Die Verkalkung von hyalinem Knorpel und/oder Faserknorpel in Gelenken wird als Chondrokalzinose bezeichnet und resultiert aus der Ablagerung von Kalziumpyrophosphat-Kristallen. Klinisch kann dies zu einer akuten Arthritis ähnlich einem Gichtanfall („Pseudogicht“) führen, aber auch chronische oder komplett asymptomatische Verlaufsformen sind möglich. Mit zunehmendem Lebensalter steigt die Prävalenz der Chondrokalzinose, sodass im Röntgenbild oder sonographisch entdeckte Knorpelverkalkungen häufig harmlose Zufallsbefunde, etwa bei Abklärung einer degenerativen Gelenkerkrankung, sind.

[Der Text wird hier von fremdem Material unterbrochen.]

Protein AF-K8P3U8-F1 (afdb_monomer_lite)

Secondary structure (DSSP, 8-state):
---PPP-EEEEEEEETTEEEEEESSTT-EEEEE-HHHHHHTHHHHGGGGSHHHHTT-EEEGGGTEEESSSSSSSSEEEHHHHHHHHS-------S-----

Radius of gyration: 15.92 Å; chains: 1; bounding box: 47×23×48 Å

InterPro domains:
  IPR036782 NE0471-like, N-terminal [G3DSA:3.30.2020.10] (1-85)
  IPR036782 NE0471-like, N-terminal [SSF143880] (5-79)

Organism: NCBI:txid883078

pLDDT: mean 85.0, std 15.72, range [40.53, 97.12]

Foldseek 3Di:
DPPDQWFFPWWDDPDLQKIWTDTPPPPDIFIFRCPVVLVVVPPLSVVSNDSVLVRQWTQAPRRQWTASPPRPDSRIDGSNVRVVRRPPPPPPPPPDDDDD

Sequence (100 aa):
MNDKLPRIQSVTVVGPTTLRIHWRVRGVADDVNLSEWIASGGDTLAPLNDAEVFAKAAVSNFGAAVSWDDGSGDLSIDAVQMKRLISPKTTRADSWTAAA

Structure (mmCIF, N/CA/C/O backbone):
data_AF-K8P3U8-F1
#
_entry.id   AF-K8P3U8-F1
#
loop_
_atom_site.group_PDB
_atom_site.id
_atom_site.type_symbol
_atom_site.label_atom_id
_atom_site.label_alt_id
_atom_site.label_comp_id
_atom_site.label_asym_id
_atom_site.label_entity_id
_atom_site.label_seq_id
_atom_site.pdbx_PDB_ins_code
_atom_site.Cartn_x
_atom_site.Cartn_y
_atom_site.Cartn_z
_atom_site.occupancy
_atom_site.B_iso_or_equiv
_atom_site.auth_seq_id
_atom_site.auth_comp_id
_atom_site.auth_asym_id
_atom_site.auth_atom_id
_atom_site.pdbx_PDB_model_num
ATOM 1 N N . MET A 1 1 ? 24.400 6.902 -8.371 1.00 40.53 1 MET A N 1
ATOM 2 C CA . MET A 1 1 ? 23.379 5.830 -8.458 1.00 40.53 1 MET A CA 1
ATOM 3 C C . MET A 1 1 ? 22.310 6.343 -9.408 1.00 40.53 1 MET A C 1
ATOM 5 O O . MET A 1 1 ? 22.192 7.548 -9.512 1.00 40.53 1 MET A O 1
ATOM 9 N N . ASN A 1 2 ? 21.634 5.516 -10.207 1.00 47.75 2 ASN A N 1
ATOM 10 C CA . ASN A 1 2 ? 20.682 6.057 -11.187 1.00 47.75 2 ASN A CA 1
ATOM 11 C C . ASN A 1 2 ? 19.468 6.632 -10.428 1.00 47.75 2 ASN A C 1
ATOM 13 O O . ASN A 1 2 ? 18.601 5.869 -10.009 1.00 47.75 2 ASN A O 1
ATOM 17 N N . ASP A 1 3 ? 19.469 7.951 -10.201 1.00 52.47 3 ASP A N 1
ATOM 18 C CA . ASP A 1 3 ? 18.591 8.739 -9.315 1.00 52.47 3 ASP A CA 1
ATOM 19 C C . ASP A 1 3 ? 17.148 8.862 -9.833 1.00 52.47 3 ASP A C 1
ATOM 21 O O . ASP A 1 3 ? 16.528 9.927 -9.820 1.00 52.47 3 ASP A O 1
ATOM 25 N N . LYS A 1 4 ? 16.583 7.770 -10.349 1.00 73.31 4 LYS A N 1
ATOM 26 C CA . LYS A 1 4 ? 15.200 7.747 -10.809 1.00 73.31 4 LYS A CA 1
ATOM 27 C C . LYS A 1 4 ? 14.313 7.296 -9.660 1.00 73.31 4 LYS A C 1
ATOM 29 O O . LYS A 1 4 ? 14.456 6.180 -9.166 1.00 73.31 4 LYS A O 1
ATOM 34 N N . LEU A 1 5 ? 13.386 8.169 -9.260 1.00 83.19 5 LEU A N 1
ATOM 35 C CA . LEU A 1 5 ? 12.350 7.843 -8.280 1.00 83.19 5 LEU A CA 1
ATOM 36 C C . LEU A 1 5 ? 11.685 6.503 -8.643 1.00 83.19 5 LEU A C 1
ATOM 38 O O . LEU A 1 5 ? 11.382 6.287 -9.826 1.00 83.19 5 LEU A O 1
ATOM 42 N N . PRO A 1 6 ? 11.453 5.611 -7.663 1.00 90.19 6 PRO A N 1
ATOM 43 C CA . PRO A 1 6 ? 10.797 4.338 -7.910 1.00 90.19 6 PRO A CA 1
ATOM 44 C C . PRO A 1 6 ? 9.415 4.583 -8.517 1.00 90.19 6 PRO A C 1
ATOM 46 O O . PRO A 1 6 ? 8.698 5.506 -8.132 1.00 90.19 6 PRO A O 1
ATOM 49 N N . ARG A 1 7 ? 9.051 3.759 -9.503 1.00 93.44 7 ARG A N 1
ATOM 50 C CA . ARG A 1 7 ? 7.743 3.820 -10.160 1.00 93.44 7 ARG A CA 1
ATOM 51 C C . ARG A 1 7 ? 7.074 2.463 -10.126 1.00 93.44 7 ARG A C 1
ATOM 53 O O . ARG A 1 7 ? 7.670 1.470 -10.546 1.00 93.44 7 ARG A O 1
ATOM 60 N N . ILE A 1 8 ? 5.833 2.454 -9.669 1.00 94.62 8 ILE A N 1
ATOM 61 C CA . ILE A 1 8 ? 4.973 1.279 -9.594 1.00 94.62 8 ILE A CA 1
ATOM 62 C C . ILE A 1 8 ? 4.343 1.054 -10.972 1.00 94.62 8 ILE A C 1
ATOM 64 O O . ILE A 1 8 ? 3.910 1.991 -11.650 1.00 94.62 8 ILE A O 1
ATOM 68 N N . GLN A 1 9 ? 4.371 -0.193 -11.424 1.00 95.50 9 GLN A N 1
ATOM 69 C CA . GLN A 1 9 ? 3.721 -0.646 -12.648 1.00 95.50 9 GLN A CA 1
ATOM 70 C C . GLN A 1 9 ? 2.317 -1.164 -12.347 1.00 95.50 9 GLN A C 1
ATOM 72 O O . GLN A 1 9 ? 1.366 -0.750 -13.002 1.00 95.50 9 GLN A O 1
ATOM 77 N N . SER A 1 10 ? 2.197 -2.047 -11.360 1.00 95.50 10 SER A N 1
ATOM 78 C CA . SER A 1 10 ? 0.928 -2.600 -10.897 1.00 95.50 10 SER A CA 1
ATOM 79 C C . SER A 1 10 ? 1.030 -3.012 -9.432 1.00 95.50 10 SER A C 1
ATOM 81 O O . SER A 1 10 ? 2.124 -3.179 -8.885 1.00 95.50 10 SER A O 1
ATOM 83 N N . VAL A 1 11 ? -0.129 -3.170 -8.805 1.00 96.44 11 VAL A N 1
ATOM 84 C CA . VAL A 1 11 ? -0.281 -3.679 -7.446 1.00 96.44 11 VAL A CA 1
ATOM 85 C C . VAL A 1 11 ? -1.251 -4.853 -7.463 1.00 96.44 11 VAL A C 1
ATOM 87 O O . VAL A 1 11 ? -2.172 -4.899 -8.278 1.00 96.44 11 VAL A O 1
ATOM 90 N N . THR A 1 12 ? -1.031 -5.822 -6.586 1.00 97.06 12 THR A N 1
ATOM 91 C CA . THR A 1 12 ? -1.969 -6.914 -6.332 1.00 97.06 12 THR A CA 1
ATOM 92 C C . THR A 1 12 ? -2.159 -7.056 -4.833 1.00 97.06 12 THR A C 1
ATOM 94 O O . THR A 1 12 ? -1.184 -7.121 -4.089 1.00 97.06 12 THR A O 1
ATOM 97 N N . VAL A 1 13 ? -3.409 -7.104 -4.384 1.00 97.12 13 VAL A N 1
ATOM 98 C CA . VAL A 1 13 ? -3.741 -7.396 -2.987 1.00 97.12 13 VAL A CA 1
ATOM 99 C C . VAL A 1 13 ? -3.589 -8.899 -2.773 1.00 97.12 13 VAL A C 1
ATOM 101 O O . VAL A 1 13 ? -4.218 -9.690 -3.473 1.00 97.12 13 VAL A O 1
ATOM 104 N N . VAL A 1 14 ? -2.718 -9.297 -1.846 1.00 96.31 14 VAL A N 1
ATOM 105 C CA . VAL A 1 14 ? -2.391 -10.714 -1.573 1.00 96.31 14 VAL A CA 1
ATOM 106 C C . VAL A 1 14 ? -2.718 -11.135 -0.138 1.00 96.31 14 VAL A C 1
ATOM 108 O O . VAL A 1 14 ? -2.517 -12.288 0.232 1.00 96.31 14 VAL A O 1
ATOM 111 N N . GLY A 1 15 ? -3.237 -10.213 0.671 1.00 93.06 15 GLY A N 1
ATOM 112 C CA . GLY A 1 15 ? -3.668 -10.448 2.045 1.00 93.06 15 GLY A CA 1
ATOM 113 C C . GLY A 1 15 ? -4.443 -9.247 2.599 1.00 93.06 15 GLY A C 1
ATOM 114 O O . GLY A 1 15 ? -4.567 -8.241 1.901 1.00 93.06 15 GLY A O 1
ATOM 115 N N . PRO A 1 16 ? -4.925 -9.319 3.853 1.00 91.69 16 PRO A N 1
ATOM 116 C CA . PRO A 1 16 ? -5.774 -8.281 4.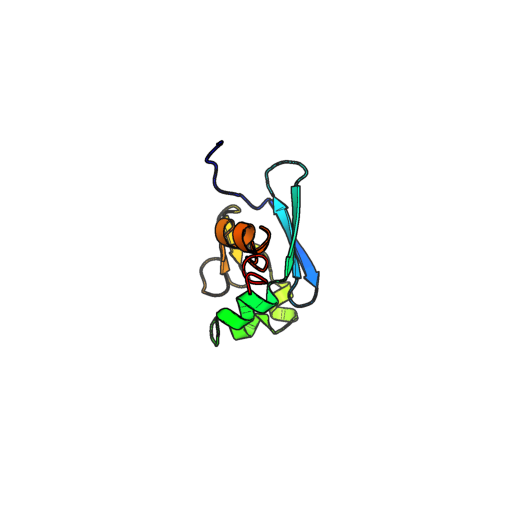451 1.00 91.69 16 PRO A CA 1
ATOM 117 C C . PRO A 1 16 ? -5.084 -6.915 4.567 1.00 91.69 16 PRO A C 1
ATOM 119 O O . PRO A 1 16 ? -5.748 -5.892 4.517 1.00 91.69 16 PRO A O 1
ATOM 122 N N . THR A 1 17 ? -3.754 -6.899 4.686 1.00 94.12 17 THR A N 1
ATOM 123 C CA . THR A 1 17 ? -2.929 -5.678 4.733 1.00 94.12 17 THR A CA 1
ATOM 124 C C . THR A 1 17 ? -1.661 -5.821 3.889 1.00 94.12 17 THR A C 1
ATOM 126 O O . THR A 1 17 ? -0.661 -5.147 4.129 1.00 94.12 17 THR A O 1
ATOM 129 N N . THR A 1 18 ? -1.637 -6.765 2.944 1.00 95.56 18 THR A N 1
ATOM 130 C CA . THR A 1 18 ? -0.424 -7.113 2.187 1.00 95.56 18 THR A CA 1
ATOM 131 C C . THR A 1 18 ? -0.618 -6.867 0.702 1.00 95.56 18 THR A C 1
ATOM 133 O O . THR A 1 18 ? -1.584 -7.340 0.097 1.00 95.56 18 THR A O 1
ATOM 136 N N . LEU A 1 19 ? 0.341 -6.157 0.111 1.00 96.88 19 LEU A N 1
ATOM 137 C CA . LEU A 1 19 ? 0.402 -5.893 -1.318 1.00 96.88 19 LEU A CA 1
ATOM 138 C C . LEU A 1 19 ? 1.612 -6.585 -1.935 1.00 96.88 19 LEU A C 1
ATOM 140 O O . LEU A 1 19 ? 2.698 -6.574 -1.363 1.00 96.88 19 LEU A O 1
ATOM 144 N N . ARG A 1 20 ? 1.439 -7.089 -3.152 1.00 96.12 20 ARG A N 1
ATOM 145 C CA . ARG A 1 20 ? 2.529 -7.382 -4.077 1.00 96.12 20 ARG A CA 1
ATOM 146 C C . ARG A 1 20 ? 2.694 -6.205 -5.028 1.00 96.12 20 ARG A C 1
ATOM 148 O O . ARG A 1 20 ? 1.771 -5.867 -5.771 1.00 96.12 20 ARG A O 1
ATOM 155 N N . ILE A 1 21 ? 3.864 -5.577 -5.003 1.00 95.75 21 ILE A N 1
ATOM 156 C CA . ILE A 1 21 ? 4.194 -4.406 -5.818 1.00 95.75 21 ILE A CA 1
ATOM 157 C C . ILE A 1 21 ? 5.051 -4.843 -6.994 1.00 95.75 21 ILE A C 1
ATOM 159 O O . ILE A 1 21 ? 6.165 -5.319 -6.801 1.00 95.75 21 ILE A O 1
ATOM 163 N N . HIS A 1 22 ? 4.569 -4.621 -8.213 1.00 94.81 22 HIS A N 1
ATOM 164 C CA . HIS A 1 22 ? 5.376 -4.764 -9.420 1.00 94.81 22 HIS A CA 1
ATOM 165 C C . HIS A 1 22 ? 5.941 -3.404 -9.804 1.00 94.81 22 HIS A C 1
ATOM 167 O O . HIS A 1 22 ? 5.198 -2.454 -10.064 1.00 94.81 22 HIS A O 1
ATOM 173 N N . TRP A 1 23 ? 7.263 -3.295 -9.860 1.00 93.25 23 TRP A N 1
ATOM 174 C CA . TRP A 1 23 ? 7.935 -2.053 -10.225 1.00 93.25 23 TRP A CA 1
ATOM 175 C C . TRP A 1 23 ? 8.096 -1.951 -11.741 1.00 93.25 23 TRP A C 1
ATOM 177 O O . TRP A 1 23 ? 8.251 -2.951 -12.433 1.00 93.25 23 TRP A O 1
ATOM 187 N N . ARG A 1 24 ? 8.140 -0.724 -12.275 1.00 91.62 24 ARG A N 1
ATOM 188 C CA . ARG A 1 24 ? 8.445 -0.498 -13.702 1.00 91.62 24 ARG A CA 1
ATOM 189 C C . ARG A 1 24 ? 9.863 -0.926 -14.082 1.00 91.62 24 ARG A C 1
ATOM 191 O O . ARG A 1 24 ? 10.166 -1.078 -15.264 1.00 91.62 24 ARG A O 1
ATOM 198 N N . VAL A 1 25 ? 10.747 -1.090 -13.099 1.00 84.81 25 VAL A N 1
ATOM 199 C CA . VAL A 1 25 ? 12.039 -1.741 -13.312 1.00 84.81 25 VAL A CA 1
ATOM 200 C C . VAL A 1 25 ? 11.771 -3.227 -13.544 1.00 84.81 25 VAL A C 1
ATOM 202 O O . VAL A 1 25 ? 11.224 -3.903 -12.676 1.00 84.81 25 VAL A O 1
ATOM 205 N N . ARG A 1 26 ? 12.128 -3.719 -14.736 1.00 76.25 26 ARG A N 1
ATOM 206 C CA . ARG A 1 26 ? 11.803 -5.081 -15.182 1.00 76.25 26 ARG A CA 1
ATOM 207 C C . ARG A 1 26 ? 12.210 -6.140 -14.155 1.00 76.25 26 ARG A C 1
ATOM 209 O O . ARG A 1 26 ? 13.351 -6.162 -13.710 1.00 76.25 26 ARG A O 1
ATOM 216 N N . GLY A 1 27 ? 11.285 -7.062 -13.886 1.00 75.31 27 GLY A N 1
ATOM 217 C CA . GLY A 1 27 ? 11.542 -8.284 -13.120 1.00 75.31 27 GLY A CA 1
ATOM 218 C C . GLY A 1 27 ? 11.593 -8.107 -11.603 1.00 75.31 27 GLY A C 1
ATOM 219 O O . GLY A 1 27 ? 11.864 -9.080 -10.912 1.00 75.31 27 GLY A O 1
ATOM 220 N N . VAL A 1 28 ? 11.327 -6.906 -11.081 1.00 84.38 28 VAL A N 1
ATOM 221 C CA . VAL A 1 28 ? 11.328 -6.654 -9.636 1.00 84.38 28 VAL A CA 1
ATOM 222 C C . VAL A 1 28 ? 9.892 -6.615 -9.128 1.00 84.38 28 VAL A C 1
ATOM 224 O O . VAL A 1 28 ? 9.107 -5.750 -9.529 1.00 84.38 28 VAL A O 1
ATOM 227 N N . ALA A 1 29 ? 9.570 -7.540 -8.229 1.00 91.81 29 ALA A N 1
ATOM 228 C CA . ALA A 1 29 ? 8.352 -7.514 -7.436 1.00 91.81 29 ALA A CA 1
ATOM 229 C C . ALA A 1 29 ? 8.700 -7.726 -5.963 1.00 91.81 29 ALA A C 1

Allerdings kann eine Chondrokalzinose, besonders bei Patienten vor dem 60. Lebensjahr, auch Symptom einer zugrundeliegenden Stoffwechselerkrankung sein. Auf diese seltenen Erkrankungen und auf ungewöhnliche Manifestationen der Chondrokalzinose wird in diesem Übersichtsartikel besonders eingegangen.